My objective in writing this training article is not only to help you finish your first marathon but also to make it a pleasant experience, both the training and the event itself. (But I’m not saying it will be easy!)

Iam always amazed at people who come out of nowhere, train for six months (or less), and then run a marathon. I take my hat off to them, because that’s certainly not how I would go about this task. It is possible, with a lot of guts, to run a marathon on minimal training. People do it all the time. A study on first-time marathoners by Grant et al. (1984) shows that high mileage may not be as necessary as we believe, at least to finish a marathon. This group found that marathon runners do not need excessively high volumes of mileage to complete their event. These researchers surveyed 88 beginner runners in the 1982 Glasgow Marathon and found they averaged only 60 kilometers (38 miles) per week for 12 weeks before the race, ranging from 24 kilometers (14 miles) to 104 kilometers (64 miles).

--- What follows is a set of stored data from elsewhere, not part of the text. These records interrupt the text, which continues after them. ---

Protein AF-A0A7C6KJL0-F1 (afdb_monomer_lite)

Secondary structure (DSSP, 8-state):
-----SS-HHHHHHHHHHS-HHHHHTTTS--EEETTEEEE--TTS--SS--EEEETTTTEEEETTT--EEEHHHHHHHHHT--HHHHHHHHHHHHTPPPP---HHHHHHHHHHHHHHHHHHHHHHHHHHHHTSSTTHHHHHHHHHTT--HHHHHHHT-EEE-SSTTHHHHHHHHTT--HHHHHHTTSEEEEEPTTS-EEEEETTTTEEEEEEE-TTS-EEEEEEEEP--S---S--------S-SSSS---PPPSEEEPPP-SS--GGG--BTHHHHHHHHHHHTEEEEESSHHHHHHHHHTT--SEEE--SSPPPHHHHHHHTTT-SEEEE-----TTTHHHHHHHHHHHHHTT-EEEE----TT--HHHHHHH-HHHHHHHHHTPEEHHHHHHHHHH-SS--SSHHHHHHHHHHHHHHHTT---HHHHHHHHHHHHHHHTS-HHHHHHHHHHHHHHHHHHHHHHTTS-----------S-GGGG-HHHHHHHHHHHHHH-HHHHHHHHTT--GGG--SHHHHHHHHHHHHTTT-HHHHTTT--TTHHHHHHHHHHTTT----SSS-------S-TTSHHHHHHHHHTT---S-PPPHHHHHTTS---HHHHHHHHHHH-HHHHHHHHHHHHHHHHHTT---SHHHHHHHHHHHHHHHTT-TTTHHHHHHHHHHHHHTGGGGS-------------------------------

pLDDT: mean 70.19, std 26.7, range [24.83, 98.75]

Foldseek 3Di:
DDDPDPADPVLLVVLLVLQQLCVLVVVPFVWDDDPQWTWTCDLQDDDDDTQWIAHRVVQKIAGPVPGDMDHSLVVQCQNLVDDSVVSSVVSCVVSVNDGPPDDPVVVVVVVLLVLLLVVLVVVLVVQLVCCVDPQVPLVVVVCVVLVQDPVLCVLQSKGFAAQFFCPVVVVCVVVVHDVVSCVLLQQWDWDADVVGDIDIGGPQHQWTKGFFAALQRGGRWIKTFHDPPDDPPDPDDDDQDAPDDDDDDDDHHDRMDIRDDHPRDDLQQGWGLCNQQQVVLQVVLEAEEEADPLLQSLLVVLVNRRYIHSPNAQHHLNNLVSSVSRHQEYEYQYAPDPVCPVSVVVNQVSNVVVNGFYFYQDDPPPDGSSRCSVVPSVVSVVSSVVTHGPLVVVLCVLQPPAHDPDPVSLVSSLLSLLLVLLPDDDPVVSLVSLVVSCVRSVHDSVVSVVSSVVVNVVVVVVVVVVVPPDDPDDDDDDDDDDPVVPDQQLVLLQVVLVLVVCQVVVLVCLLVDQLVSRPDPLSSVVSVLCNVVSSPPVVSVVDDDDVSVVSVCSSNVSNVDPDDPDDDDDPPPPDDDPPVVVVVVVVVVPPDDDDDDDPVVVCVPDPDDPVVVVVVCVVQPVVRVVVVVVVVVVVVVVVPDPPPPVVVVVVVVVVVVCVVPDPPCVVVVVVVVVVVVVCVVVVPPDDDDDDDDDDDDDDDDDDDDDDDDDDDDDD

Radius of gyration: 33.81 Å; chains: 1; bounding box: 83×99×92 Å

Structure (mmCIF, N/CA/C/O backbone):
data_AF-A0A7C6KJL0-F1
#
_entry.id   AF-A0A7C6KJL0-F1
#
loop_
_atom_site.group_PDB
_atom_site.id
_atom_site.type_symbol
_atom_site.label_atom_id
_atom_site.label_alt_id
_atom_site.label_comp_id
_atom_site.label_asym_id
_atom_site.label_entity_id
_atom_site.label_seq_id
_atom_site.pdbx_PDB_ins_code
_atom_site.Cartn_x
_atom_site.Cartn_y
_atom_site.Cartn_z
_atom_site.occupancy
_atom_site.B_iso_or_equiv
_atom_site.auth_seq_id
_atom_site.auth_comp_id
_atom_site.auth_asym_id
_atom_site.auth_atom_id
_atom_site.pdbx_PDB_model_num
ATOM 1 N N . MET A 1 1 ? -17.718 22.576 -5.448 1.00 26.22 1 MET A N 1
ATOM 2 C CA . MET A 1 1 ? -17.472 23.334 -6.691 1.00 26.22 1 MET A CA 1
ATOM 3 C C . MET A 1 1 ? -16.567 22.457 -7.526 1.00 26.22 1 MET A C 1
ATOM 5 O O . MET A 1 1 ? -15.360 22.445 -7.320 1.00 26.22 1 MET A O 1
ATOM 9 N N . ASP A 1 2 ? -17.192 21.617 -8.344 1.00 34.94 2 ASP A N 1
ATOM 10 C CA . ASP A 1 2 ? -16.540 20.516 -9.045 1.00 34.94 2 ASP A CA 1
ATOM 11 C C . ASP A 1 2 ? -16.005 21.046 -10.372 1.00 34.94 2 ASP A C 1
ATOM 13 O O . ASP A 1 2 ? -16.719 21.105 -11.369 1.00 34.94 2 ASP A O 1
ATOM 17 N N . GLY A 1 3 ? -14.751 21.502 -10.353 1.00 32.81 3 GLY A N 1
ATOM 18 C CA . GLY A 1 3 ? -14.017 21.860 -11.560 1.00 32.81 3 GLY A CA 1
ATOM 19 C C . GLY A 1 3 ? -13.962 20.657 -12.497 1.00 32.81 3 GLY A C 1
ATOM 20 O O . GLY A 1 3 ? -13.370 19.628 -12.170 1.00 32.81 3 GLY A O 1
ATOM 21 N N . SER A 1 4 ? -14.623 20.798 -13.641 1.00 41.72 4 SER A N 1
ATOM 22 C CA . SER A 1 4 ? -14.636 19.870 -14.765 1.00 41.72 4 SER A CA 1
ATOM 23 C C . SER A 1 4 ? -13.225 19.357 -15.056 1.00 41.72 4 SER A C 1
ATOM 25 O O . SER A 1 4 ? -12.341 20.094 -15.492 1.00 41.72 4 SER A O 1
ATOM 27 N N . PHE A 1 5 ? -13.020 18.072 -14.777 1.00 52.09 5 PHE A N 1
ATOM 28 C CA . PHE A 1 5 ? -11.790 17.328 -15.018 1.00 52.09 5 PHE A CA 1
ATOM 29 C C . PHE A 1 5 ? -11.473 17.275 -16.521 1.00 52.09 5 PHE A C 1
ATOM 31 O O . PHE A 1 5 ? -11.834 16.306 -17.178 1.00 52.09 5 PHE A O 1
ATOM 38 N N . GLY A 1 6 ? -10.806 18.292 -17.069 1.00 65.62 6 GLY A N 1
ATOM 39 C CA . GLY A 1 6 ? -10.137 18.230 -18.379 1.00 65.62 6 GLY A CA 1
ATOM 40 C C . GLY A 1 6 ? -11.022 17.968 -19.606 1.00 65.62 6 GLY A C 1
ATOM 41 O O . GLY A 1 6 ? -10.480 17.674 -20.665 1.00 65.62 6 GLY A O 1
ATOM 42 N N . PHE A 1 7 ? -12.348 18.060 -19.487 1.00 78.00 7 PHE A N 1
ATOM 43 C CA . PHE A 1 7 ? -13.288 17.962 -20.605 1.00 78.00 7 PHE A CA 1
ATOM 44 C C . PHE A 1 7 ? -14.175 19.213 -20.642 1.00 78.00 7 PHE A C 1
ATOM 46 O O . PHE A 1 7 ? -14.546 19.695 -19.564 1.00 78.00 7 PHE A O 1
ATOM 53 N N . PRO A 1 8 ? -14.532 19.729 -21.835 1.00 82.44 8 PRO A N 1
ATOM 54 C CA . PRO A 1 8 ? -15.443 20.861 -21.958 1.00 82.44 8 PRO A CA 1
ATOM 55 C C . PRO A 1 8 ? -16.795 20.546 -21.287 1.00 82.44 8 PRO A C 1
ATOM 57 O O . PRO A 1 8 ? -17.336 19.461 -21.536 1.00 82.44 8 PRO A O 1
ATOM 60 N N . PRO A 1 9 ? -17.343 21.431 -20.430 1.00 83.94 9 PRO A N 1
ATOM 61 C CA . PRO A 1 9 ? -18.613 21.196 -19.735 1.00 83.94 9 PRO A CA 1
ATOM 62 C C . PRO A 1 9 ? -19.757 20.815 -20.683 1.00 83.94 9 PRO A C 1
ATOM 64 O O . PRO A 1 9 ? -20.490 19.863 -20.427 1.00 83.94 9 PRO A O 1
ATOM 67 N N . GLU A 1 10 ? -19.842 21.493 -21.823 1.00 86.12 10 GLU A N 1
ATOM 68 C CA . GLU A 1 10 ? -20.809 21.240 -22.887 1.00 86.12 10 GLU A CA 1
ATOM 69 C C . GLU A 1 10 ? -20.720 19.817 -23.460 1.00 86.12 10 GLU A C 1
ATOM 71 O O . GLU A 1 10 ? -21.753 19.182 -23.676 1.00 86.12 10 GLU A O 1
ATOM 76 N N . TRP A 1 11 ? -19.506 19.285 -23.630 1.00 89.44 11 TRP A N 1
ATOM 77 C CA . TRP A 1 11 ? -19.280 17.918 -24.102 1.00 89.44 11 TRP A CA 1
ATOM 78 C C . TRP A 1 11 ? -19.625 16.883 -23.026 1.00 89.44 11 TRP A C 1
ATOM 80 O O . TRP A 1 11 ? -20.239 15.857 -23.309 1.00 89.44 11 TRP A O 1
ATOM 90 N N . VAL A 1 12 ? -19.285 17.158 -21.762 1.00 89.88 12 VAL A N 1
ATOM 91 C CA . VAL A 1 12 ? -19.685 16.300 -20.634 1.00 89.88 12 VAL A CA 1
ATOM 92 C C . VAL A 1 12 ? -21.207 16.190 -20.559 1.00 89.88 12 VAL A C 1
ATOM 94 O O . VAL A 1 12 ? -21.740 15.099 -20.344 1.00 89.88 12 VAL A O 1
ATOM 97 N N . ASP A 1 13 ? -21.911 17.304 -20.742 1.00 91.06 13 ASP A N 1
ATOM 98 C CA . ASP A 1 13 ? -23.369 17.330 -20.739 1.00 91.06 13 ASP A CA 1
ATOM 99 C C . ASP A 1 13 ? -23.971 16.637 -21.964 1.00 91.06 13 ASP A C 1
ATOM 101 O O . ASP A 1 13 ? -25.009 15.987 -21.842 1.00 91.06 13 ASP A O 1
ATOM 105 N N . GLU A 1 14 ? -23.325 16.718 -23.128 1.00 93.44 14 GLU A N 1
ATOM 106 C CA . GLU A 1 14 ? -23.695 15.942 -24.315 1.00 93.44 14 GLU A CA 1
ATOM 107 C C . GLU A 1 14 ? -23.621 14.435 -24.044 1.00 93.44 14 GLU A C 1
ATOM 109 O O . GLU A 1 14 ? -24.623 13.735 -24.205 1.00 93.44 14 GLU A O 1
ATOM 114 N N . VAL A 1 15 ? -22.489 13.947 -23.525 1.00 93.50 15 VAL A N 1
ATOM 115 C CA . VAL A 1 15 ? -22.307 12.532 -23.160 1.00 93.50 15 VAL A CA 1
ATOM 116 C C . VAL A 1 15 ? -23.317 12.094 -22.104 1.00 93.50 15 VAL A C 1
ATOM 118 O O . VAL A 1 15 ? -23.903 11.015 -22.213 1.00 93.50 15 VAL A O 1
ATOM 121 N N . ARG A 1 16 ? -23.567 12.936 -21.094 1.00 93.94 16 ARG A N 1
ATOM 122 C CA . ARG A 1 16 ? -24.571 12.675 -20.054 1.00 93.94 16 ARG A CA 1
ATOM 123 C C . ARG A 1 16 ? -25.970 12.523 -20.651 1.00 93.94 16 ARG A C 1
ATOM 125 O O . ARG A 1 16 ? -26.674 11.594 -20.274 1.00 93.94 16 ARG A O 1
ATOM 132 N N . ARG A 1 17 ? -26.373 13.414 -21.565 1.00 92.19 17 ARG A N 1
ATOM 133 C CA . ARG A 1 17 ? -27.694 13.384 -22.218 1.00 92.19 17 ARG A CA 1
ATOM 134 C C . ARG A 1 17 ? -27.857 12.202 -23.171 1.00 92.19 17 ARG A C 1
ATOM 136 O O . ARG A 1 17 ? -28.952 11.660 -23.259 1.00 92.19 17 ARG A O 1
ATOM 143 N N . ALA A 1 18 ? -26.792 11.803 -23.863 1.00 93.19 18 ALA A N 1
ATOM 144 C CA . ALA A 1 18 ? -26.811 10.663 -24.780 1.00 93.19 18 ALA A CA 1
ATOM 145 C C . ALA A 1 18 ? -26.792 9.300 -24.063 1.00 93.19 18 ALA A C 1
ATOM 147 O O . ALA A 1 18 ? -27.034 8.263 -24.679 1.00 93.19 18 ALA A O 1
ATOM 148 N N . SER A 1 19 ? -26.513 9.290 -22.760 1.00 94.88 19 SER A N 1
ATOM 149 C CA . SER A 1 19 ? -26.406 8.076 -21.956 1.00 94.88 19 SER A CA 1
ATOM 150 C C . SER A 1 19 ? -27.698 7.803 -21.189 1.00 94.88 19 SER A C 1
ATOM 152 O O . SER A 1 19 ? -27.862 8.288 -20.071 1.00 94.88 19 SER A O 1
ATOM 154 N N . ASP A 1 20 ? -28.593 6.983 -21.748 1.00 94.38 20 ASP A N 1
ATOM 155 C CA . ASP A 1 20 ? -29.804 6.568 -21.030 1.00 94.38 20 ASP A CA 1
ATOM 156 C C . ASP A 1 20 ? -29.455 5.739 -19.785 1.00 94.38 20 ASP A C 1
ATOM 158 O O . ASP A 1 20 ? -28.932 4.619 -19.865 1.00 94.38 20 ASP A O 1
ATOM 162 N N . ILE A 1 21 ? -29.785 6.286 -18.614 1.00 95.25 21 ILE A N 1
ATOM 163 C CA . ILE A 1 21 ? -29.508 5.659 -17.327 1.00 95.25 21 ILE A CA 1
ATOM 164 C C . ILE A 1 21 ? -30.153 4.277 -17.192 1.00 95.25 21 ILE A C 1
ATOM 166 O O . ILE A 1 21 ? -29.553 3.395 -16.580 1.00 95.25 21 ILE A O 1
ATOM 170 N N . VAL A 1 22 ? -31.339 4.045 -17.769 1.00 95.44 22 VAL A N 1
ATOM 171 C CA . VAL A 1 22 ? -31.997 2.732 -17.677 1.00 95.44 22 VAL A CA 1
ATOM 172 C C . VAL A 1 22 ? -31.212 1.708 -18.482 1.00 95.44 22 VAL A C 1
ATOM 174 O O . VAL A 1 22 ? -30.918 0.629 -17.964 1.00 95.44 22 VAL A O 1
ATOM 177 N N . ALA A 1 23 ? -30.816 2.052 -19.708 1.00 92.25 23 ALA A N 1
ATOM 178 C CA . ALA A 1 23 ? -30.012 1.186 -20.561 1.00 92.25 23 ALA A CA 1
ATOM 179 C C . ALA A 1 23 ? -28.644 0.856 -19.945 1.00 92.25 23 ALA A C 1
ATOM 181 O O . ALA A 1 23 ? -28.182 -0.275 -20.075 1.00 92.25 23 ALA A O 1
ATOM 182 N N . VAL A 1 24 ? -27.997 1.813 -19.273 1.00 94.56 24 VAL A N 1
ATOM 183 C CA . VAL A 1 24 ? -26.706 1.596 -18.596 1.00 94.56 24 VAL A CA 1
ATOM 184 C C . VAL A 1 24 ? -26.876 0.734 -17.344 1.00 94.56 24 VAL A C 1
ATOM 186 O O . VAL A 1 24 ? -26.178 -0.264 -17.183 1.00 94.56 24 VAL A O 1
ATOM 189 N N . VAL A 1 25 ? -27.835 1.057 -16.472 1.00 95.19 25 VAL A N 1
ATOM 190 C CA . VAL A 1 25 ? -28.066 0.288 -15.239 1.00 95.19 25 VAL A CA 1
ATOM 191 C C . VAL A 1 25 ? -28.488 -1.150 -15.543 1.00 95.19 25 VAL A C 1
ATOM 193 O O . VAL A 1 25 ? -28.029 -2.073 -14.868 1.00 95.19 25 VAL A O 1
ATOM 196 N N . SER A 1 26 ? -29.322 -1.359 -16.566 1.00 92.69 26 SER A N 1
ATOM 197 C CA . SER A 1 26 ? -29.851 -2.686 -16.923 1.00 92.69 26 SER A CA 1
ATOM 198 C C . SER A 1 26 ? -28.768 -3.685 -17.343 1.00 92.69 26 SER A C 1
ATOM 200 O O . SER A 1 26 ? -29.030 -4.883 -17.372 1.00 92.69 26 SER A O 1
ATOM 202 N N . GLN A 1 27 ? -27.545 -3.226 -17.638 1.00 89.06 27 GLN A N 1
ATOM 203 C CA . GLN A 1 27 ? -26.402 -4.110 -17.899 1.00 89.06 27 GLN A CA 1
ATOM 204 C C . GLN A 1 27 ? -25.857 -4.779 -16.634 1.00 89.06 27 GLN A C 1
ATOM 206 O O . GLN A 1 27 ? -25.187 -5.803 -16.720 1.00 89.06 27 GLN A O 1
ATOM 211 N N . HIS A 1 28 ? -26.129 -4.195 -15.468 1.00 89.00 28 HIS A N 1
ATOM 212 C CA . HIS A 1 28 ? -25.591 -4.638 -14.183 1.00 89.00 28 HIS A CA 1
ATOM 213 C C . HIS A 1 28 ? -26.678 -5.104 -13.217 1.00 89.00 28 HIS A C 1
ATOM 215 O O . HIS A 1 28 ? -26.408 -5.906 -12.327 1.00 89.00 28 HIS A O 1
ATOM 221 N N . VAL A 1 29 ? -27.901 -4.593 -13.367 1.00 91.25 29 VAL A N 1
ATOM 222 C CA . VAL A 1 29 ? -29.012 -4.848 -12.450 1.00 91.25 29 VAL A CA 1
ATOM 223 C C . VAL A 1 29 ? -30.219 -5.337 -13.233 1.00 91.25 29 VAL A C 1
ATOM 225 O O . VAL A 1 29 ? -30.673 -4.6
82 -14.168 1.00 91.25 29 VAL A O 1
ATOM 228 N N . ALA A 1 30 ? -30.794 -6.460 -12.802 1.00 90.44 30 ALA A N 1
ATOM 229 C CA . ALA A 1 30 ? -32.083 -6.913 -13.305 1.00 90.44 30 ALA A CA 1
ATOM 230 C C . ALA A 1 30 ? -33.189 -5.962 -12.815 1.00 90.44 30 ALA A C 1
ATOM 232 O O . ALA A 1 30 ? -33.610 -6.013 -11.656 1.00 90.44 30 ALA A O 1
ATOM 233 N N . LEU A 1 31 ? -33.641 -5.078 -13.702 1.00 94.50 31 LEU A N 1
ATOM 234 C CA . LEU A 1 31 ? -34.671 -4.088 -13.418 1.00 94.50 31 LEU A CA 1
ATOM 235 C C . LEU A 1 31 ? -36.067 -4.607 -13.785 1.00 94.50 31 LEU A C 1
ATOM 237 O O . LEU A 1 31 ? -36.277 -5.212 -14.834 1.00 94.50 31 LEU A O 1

But if the truth be told, I certainly would not want to run a marathon on 38 miles per week. I would think these runners were absolutely exhausted and sore at the finish line and, frankly, really glad to cross it! And they probably limped around like a lame duck for several weeks afterward, vowing never to run another marathon, ever. I suspect, sadly, that the sport loses a lot of fine runners who, if their first experience were more positive, would continue to run marathons and see what sort of time they could squeeze out of themselves given more advanced training.

Here’s my agenda: all you need to know about finishing your first marathon relatively intact, while enjoying the experience.

What are the prerequisites for running your first marathon?

How much running is necessary to complete a marathon?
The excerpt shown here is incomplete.